:: EXERCISE ::
Please set down, exactly, the line with "ATOM 76 C C" and all lines that follow it through the end of the records below.

--- START ---

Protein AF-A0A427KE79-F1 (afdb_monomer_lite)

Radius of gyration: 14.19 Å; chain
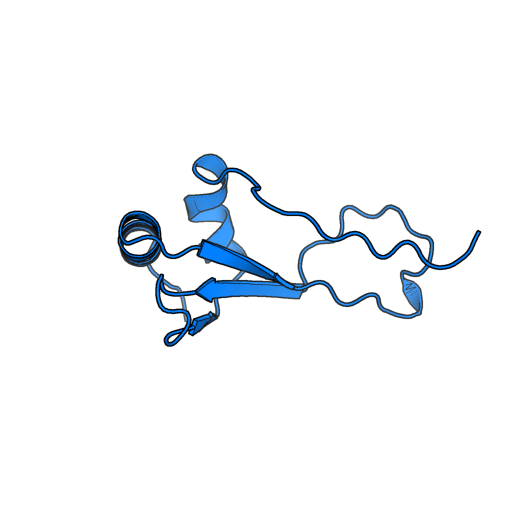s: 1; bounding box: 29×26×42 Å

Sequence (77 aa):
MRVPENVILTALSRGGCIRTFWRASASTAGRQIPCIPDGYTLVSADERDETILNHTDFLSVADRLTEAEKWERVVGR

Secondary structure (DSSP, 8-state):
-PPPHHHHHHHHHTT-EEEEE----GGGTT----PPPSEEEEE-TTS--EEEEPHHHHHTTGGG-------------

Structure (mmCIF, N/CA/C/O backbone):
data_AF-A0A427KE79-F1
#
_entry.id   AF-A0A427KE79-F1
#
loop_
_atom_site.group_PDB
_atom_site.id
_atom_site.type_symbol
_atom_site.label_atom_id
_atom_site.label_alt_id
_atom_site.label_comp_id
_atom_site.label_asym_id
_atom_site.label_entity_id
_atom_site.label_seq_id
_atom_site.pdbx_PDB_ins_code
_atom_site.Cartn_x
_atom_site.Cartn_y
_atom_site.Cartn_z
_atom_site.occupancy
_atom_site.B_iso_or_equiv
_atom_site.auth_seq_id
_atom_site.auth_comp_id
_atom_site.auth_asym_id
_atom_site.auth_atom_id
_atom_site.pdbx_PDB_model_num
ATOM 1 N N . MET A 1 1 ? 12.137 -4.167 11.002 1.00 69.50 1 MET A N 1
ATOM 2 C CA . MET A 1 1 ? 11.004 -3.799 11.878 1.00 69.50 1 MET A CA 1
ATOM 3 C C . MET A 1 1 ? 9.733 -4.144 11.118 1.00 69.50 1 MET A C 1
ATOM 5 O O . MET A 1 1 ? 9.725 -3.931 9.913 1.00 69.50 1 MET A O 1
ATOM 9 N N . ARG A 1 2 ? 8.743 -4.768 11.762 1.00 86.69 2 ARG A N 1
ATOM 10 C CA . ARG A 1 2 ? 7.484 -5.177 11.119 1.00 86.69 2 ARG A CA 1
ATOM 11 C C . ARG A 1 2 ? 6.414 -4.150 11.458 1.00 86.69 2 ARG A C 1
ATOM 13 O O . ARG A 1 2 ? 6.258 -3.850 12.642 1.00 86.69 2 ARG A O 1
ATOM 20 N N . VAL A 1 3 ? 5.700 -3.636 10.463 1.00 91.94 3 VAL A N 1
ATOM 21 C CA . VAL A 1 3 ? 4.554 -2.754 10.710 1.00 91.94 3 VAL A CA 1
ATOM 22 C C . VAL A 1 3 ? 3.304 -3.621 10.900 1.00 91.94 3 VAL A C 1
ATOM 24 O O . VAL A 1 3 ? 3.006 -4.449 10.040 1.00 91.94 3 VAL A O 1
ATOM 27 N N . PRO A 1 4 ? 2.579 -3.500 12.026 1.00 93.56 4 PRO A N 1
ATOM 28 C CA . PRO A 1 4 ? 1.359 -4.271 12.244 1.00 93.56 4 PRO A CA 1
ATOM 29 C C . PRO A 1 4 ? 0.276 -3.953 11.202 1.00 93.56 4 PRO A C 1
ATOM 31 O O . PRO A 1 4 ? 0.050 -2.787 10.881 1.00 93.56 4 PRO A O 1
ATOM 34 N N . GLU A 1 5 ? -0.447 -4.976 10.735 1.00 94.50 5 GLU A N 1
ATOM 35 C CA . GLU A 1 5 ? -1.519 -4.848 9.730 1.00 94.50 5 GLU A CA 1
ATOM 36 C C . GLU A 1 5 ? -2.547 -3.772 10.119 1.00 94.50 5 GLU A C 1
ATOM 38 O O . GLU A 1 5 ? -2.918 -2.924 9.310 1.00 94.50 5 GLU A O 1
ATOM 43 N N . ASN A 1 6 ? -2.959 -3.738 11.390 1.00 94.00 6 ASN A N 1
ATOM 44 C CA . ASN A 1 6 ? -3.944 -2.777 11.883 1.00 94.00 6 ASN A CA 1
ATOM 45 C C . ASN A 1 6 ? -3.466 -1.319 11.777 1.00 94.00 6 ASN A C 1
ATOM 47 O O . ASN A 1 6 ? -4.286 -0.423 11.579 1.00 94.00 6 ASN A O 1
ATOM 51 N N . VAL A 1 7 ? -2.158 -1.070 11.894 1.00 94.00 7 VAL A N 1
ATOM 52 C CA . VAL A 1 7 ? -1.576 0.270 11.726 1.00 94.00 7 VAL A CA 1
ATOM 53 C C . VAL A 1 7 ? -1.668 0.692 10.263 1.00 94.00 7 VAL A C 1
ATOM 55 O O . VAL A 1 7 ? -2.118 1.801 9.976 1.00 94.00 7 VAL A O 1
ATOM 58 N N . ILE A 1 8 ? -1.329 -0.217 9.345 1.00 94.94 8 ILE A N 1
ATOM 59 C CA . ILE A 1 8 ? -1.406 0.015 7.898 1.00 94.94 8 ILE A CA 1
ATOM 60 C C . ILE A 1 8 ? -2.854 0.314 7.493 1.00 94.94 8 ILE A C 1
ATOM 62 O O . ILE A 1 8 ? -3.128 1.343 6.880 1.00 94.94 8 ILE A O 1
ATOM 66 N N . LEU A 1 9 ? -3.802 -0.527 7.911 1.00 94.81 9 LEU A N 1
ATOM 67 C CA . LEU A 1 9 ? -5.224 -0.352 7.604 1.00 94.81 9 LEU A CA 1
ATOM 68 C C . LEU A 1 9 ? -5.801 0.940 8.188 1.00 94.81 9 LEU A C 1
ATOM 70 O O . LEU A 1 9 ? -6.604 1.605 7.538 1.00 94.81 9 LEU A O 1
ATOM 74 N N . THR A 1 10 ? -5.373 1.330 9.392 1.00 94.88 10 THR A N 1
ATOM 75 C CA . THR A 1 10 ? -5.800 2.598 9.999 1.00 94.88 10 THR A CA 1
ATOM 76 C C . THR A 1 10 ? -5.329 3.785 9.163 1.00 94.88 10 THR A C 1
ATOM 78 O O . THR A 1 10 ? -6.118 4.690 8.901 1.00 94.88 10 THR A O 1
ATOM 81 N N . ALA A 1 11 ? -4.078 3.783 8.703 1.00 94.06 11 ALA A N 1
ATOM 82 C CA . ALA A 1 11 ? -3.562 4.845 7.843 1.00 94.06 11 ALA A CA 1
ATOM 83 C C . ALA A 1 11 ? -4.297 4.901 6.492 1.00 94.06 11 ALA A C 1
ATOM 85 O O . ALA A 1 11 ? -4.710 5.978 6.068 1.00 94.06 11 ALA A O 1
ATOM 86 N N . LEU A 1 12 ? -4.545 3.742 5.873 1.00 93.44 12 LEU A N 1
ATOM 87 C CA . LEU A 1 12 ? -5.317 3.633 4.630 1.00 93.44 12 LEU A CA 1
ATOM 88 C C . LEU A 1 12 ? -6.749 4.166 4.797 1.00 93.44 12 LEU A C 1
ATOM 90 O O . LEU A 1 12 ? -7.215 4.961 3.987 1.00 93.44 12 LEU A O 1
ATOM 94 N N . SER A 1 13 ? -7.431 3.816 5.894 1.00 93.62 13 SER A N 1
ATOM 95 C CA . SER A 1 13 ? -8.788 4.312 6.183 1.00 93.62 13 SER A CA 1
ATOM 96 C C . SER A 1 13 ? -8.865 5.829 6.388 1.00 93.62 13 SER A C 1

--- END ---

:: OUTPUT FOR THIS TASK ::
ATOM 76 C C . THR A 1 10 ? -5.329 3.785 9.163 1.00 94.88 10 THR A C 1
ATOM 78 O O . THR A 1 10 ? -6.118 4.690 8.901 1.00 94.88 10 THR A O 1
ATOM 81 N N . ALA A 1 11 ? -4.078 3.783 8.703 1.00 94.06 11 ALA A N 1
ATOM 82 C CA . ALA A 1 11 ? -3.562 4.845 7.843 1.00 94.06 11 ALA A CA 1
ATOM 83 C C . ALA A 1 11 ? -4.297 4.901 6.492 1.00 94.06 11 ALA A C 1
ATOM 85 O O . ALA A 1 11 ? -4.710 5.978 6.068 1.00 94.06 11 ALA A O 1
ATOM 86 N N . LEU A 1 12 ? -4.545 3.742 5.873 1.00 93.44 12 LEU A N 1
ATOM 87 C CA . LEU A 1 12 ? -5.317 3.633 4.630 1.00 93.44 12 LEU A CA 1
ATOM 88 C C . LEU A 1 12 ? -6.749 4.166 4.797 1.00 93.44 12 LEU A C 1
ATOM 90 O O . LEU A 1 12 ? -7.215 4.961 3.987 1.00 93.44 12 LEU A O 1
ATOM 94 N N . SER A 1 13 ? -7.431 3.816 5.894 1.00 93.62 13 SER A N 1
ATOM 95 C CA . SER A 1 13 ? -8.788 4.312 6.183 1.00 93.62 13 SER A CA 1
ATOM 96 C C . SER A 1 13 ? -8.865 5.829 6.388 1.00 93.62 13 SER A C 1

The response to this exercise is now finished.